The theory of integrative learning has roots in many other learning theories, among them, Situated Cognition, Constructivism, Project-Based Learning, and Multiple Intelligences. Integrative Learning distills those theories down to a few main truths. First, in order to learn, education must be student-centered and student-driven. Assignments must be relevant, both to the child, and to the world around them. There is an emphasis on exploration, real-life experiences, and hands-on projects and lastly, there are many ways to learn, and no one way is better than another.

There is a strong belief that children learn more by active experience than by memorizing and retrieving facts. They will develop language, math, and reading skills by removing the walls between subjects and making connections between them. Students will be more actively engaged with projects that use real-life situations and problem solving skills, adding a social consciousness to the process prepares the student to be an active and productive member of society in a more comprehensive way than traditional curricula. A well thought out integrated curriculum will help students develop the tools they need to approach any problem with confidence, whereas memorizing facts has extremely limited application (Beane, 1977).

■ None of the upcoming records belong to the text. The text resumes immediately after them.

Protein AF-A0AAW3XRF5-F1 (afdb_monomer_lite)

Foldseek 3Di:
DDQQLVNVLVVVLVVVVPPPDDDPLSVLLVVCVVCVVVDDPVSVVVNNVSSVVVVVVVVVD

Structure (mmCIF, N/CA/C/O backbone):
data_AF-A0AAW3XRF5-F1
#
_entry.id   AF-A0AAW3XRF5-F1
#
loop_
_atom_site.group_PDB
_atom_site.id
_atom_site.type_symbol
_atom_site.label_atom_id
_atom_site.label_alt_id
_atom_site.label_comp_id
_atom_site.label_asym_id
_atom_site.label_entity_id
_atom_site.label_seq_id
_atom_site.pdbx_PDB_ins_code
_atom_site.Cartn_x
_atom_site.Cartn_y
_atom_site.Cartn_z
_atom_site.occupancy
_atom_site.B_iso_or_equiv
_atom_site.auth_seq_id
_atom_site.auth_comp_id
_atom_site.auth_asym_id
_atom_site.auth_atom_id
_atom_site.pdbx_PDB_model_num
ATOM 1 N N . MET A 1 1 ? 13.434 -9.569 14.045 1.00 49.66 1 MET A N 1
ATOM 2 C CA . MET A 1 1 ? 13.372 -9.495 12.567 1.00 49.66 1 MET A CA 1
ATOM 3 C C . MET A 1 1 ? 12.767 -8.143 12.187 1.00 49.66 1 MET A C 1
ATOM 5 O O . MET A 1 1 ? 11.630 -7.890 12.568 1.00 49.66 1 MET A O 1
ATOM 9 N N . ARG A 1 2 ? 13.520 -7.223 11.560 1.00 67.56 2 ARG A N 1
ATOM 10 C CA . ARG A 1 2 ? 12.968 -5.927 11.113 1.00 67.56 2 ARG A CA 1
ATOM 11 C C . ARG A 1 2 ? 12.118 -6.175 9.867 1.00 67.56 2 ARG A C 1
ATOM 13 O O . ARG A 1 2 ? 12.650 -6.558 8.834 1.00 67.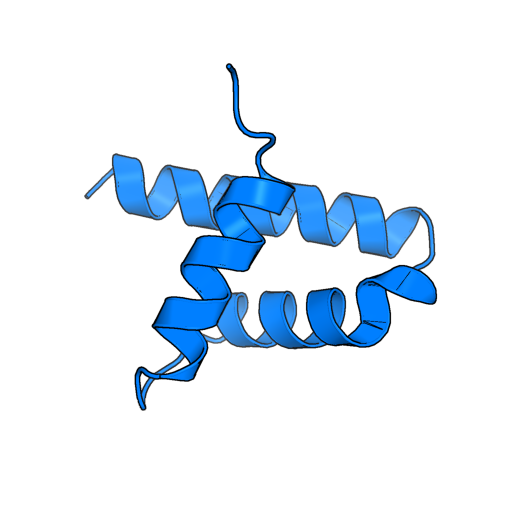56 2 ARG A O 1
ATOM 20 N N . ILE A 1 3 ? 10.808 -5.990 9.983 1.00 72.62 3 ILE A N 1
ATOM 21 C CA . ILE A 1 3 ? 9.896 -6.017 8.835 1.00 72.62 3 ILE A CA 1
ATOM 22 C C . ILE A 1 3 ? 10.198 -4.784 7.969 1.00 72.62 3 ILE A C 1
ATOM 24 O O . ILE A 1 3 ? 10.304 -3.675 8.500 1.00 72.62 3 ILE A O 1
ATOM 28 N N . SER A 1 4 ? 10.366 -4.972 6.656 1.00 79.12 4 SER A N 1
ATOM 29 C CA . SER A 1 4 ? 10.552 -3.857 5.720 1.00 79.12 4 SER A CA 1
ATOM 30 C C . SER A 1 4 ? 9.284 -2.995 5.667 1.00 79.12 4 SER A C 1
ATOM 32 O O . SER A 1 4 ? 8.181 -3.479 5.921 1.00 79.12 4 SER A O 1
ATOM 34 N N . ASN A 1 5 ? 9.406 -1.707 5.335 1.00 77.75 5 ASN A N 1
ATOM 35 C CA . ASN A 1 5 ? 8.234 -0.823 5.280 1.00 77.75 5 ASN A CA 1
ATOM 36 C C . ASN A 1 5 ? 7.159 -1.337 4.302 1.00 77.75 5 ASN A C 1
ATOM 38 O O . ASN A 1 5 ? 5.976 -1.199 4.592 1.00 77.75 5 ASN A O 1
ATOM 42 N N . VAL A 1 6 ? 7.558 -1.989 3.204 1.00 79.19 6 VAL A N 1
ATOM 43 C CA . VAL A 1 6 ? 6.635 -2.577 2.216 1.00 79.19 6 VAL A CA 1
ATOM 44 C C . VAL A 1 6 ? 5.956 -3.838 2.753 1.00 79.19 6 VAL A C 1
ATOM 46 O O . VAL A 1 6 ? 4.743 -3.970 2.631 1.00 79.19 6 VAL A O 1
ATOM 49 N N . GLU A 1 7 ? 6.685 -4.731 3.426 1.00 85.12 7 GLU A N 1
ATOM 50 C CA . GLU A 1 7 ? 6.093 -5.925 4.052 1.00 85.12 7 GLU A CA 1
ATOM 51 C C . GLU A 1 7 ? 5.089 -5.563 5.155 1.00 85.12 7 GLU A C 1
ATOM 53 O O . GLU A 1 7 ? 4.022 -6.170 5.285 1.00 85.12 7 GLU A O 1
ATOM 58 N N . TRP A 1 8 ? 5.397 -4.529 5.941 1.00 86.25 8 TRP A N 1
ATOM 59 C CA . TRP A 1 8 ? 4.452 -3.978 6.911 1.00 86.25 8 TRP A CA 1
ATOM 60 C C . TRP A 1 8 ? 3.213 -3.407 6.207 1.00 86.25 8 TRP A C 1
ATOM 62 O O . TRP A 1 8 ? 2.083 -3.675 6.625 1.00 86.25 8 TRP A O 1
ATOM 72 N N . LEU A 1 9 ? 3.419 -2.678 5.105 1.00 85.56 9 LEU A N 1
ATOM 73 C CA . LEU A 1 9 ? 2.344 -2.076 4.328 1.00 85.56 9 LEU A CA 1
ATOM 74 C C . LEU A 1 9 ? 1.418 -3.133 3.727 1.00 85.56 9 LEU A C 1
ATOM 76 O O . LEU A 1 9 ? 0.209 -2.991 3.850 1.00 85.56 9 LEU A O 1
ATOM 80 N N . LYS A 1 10 ? 1.942 -4.228 3.164 1.00 87.56 1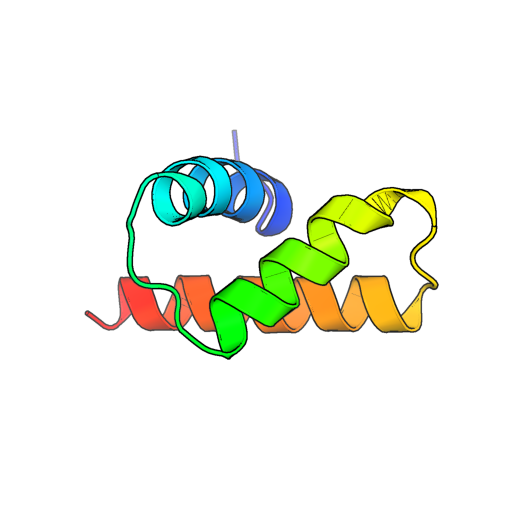0 LYS A N 1
ATOM 81 C CA . LYS A 1 10 ? 1.132 -5.334 2.620 1.00 87.56 10 LYS A CA 1
ATOM 82 C C . LYS A 1 10 ? 0.167 -5.906 3.661 1.00 87.56 10 LYS A C 1
ATOM 84 O O . LYS A 1 10 ? -1.027 -6.042 3.394 1.00 87.56 10 LYS A O 1
ATOM 89 N N . LYS A 1 11 ? 0.644 -6.152 4.887 1.00 87.69 11 LYS A N 1
ATOM 90 C CA . LYS A 1 11 ? -0.207 -6.608 6.005 1.00 87.69 11 LYS A CA 1
ATOM 91 C C . LYS A 1 11 ? -1.272 -5.575 6.372 1.00 87.69 11 LYS A C 1
ATOM 93 O O . LYS A 1 11 ? -2.429 -5.924 6.610 1.00 87.69 11 LYS A O 1
ATOM 98 N N . ARG A 1 12 ? -0.895 -4.295 6.400 1.00 84.88 12 ARG A N 1
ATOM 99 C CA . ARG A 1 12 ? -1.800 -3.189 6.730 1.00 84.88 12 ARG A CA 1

Our brains do not separate facts into separate disciplines. Instead, our brain makes connections between knowledge and uses pattern-recognition to recall that knowledge. By connecting new knowledge to an existing fact or experience, we remember more effectively (Caine, 1992). The richer, more interconnected, and relevant the experience, the more the physical structure of the brain grows and develops (Caine, 1992). According to Sandra Rief (1993), research shows that “students retain 10% of what they read, 20% of what they hear, 30% of what they see, 50% of what they see and hear, 70% of what they say, 90% of what they say and do” (p. 53). Because of the hands-on nature of an integrated curriculum, students are more likely to retain the information being taught. Integrating curriculum is a way to utilize the natural way the brain works.

Examples[edit | edit source]

An example of an integrative learning project involving citizenship and community must first involve student interest. A teacher can encourage students to identify a problem in their community, such as an environmental issue or traffic problems that is important to the students. Once the students find a problem that speaks to their interests, they can form a plan. Perhaps they will decide to write to editors of a local newspaper, or a congressman. If they become more interested in the problem, they can collect data and create an in-depth report with charts and graphs to display their findings. In order to see action taken in the community, they may become involved in the workings of local government by contacting the relevant departments or going to a city council meeting and presenting their findings. They may even sit on a committee to monitor progress on the problem over time. The learning that occurs is directly applicable to their lives, and will develop skills they will utilize as socially aware citizens.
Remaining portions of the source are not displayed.